The Coastal Post - December, 1998

New Bill Allows Feds To Steal Cash Warns Libertarian Party

by Net

WASHINGTON, DC -- It may soon be a crime to get on a plane or drive down the highway in America with too much money, the Libertarian Party warned last month.

That's because a bill before the Senate Judiciary Committee would allow police to assume that anyone traveling with more than $10,000 in cash in so-called "drug transit areas" is a drug dealer- and confiscate all their money.

"Tourists and business travelers, take note: You may soon have to fear being mugged by your own government," warned Steve Dasbach, Libertarian Party national director.

"Your government wants the power to label you a criminal and seize all your money with no proof that you've committed a crime. In other words, your government is about to give police a license to steal."

The bill in question -- the Drug Currency Forfeitures Act-is sponsored by Senators Max Cleland (D-GA) and Charles Grassley (R-IA). The senators say their bill is designed to "hit drug dealers where it hurts the most: In the wallet."

The bill allows police to seize cash from any American traveling through a drug transit area -- defined as an airport, highway, or port of entry -- and would force citizens to go to court to try to get the money back.

"Accusations without proof? Punishments without trials? Welcome to America in 1998," said Dasbach. "With this bill, two U.S. Senators want to gut the Constitution -- and strip away fundamental rights like the presumption of innocence and the right to carry money without having to explain your actions to the government."

One of the most repugnant provisions of the bill, Dasbach said, is that people who want their money back will face a "refutable presumption" of guilt. In other words, they most prove they are innocent.

"Senator Cleland complained that courts frequently throw out money-laundering cases for lack of evidence, so his innovative solution was to stop requiring evidence-and simply allow police to steal your money," Dasbach said. "Instead of the government proving that you are guilty, you must prove that you are innocent."

But why would anyone carry around $10,000 in cash, if they're not a drug dealer?

"It's none of the government's business-period," Dasbach said. "The idea that any American should have to explain to the police where their money came from is offensive, and the idea that the police can pocket your money if they don't like your answers is downright criminal."
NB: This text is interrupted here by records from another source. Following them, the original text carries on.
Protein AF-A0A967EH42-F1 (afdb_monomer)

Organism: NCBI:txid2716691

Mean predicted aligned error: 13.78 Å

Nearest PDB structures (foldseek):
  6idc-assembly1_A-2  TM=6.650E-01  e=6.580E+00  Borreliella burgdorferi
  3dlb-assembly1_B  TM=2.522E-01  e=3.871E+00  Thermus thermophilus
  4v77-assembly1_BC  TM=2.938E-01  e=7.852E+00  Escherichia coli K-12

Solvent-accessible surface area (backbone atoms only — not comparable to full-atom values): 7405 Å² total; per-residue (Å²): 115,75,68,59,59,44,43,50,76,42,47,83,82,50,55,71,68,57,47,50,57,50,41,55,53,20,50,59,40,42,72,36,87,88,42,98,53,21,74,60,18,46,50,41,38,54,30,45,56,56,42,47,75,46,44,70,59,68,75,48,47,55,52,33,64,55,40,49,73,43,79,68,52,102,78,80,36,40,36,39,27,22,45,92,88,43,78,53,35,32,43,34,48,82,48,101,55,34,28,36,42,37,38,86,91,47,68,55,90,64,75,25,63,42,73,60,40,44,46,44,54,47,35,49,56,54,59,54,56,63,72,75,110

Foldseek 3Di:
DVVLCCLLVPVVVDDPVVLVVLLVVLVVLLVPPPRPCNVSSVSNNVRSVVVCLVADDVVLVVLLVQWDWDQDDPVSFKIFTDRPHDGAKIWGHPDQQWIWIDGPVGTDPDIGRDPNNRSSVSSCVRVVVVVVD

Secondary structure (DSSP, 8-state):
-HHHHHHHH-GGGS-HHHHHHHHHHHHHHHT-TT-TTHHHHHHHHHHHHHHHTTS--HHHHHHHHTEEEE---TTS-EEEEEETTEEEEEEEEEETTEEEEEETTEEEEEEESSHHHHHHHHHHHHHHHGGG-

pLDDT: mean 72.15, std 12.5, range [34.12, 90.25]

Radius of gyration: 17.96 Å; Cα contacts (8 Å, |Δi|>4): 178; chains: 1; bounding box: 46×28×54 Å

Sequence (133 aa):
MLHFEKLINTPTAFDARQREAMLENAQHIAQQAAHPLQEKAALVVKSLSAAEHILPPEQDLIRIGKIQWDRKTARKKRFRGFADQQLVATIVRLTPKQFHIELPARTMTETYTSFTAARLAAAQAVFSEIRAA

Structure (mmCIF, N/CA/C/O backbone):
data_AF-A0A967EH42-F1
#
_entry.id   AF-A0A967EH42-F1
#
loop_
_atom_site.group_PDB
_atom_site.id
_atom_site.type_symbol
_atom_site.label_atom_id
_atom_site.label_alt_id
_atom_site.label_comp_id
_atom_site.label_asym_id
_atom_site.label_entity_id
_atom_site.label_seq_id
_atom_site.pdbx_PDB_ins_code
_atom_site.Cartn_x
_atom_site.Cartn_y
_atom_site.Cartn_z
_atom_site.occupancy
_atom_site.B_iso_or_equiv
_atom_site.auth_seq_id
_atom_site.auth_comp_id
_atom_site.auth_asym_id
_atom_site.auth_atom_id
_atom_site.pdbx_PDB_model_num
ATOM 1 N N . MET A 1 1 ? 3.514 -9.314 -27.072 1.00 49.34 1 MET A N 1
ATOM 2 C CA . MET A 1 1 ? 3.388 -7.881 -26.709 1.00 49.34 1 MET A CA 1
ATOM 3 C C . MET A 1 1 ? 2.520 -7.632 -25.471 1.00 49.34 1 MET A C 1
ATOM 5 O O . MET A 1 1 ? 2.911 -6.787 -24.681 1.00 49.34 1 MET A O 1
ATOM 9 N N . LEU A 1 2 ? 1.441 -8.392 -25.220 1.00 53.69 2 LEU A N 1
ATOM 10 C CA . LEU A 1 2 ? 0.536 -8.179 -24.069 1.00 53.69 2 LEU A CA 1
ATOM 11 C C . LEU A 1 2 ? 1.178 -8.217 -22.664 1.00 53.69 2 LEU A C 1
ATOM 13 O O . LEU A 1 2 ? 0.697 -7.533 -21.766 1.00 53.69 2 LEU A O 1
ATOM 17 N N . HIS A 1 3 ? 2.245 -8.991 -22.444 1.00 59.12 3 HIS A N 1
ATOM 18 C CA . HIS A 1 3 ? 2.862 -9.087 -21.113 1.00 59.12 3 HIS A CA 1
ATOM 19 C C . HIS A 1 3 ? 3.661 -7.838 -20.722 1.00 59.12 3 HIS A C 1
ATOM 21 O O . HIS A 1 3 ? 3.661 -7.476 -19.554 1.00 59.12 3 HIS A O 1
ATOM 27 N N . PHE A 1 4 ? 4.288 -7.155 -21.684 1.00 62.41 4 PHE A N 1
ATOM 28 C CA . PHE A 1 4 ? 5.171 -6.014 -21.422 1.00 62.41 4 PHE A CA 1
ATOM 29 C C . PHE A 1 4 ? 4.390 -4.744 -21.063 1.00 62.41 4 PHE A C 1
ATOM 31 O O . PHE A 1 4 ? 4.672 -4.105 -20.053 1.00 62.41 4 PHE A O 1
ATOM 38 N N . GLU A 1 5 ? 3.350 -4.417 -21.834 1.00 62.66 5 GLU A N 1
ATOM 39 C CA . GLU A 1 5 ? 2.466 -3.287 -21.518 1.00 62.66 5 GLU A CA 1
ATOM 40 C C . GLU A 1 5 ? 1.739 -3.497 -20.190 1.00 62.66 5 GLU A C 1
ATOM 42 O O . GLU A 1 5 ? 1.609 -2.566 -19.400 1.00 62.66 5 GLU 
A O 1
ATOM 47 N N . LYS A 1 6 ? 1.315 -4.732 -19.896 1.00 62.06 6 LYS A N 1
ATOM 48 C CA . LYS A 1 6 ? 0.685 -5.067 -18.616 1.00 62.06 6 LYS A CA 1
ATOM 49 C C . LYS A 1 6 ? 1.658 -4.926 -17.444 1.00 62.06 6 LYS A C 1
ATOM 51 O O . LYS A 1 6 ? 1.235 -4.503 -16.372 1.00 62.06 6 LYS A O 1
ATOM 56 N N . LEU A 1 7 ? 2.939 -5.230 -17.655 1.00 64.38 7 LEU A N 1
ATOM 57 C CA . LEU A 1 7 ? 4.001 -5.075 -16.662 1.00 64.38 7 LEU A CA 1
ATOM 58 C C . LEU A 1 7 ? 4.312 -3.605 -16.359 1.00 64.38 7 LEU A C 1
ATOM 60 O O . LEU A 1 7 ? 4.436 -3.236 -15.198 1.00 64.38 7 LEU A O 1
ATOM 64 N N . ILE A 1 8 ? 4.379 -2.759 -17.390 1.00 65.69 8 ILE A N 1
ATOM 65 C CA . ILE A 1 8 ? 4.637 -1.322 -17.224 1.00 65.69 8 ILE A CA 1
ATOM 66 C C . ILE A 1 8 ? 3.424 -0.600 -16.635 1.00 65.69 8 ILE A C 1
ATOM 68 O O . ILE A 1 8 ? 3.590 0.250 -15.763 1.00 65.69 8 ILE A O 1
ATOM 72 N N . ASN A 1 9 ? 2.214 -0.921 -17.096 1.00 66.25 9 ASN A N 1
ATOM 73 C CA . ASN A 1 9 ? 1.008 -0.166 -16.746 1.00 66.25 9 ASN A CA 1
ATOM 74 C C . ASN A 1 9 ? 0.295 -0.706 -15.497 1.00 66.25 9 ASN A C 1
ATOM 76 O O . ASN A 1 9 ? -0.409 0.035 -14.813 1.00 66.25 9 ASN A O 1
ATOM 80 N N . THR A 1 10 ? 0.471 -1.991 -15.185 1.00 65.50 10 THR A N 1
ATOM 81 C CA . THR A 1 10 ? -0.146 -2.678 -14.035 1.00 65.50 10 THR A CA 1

In previous well-documented cases, he noted, the government has seized money from a business traveler who had planned major cash purchases for his company, and from a foreign-born American who was bringing cash to relatives in another country. In both cases, the courts ruled that the seizure was improper, and the victims got most of their money back from the government.

This bill would reverse those kinds of cases, Dasbach predicted, by essentially creating a new type of crime: Driving While Rich and Flying While Affluent-all in the name of the War on Drugs.

"What the Drug Currency Forfeitures Act really shows is that once again, the War on Drugs has become an all-purpose excuse for a War on Your Rights, such as the right to a fair trial and the right to get on an airplane or drive down the highway without having to explain yourself to a policeman," Dasbach said. "If Americans don't put a stop to this, the politicians will not only steal all our money-they will also steal all our Constitutional rights."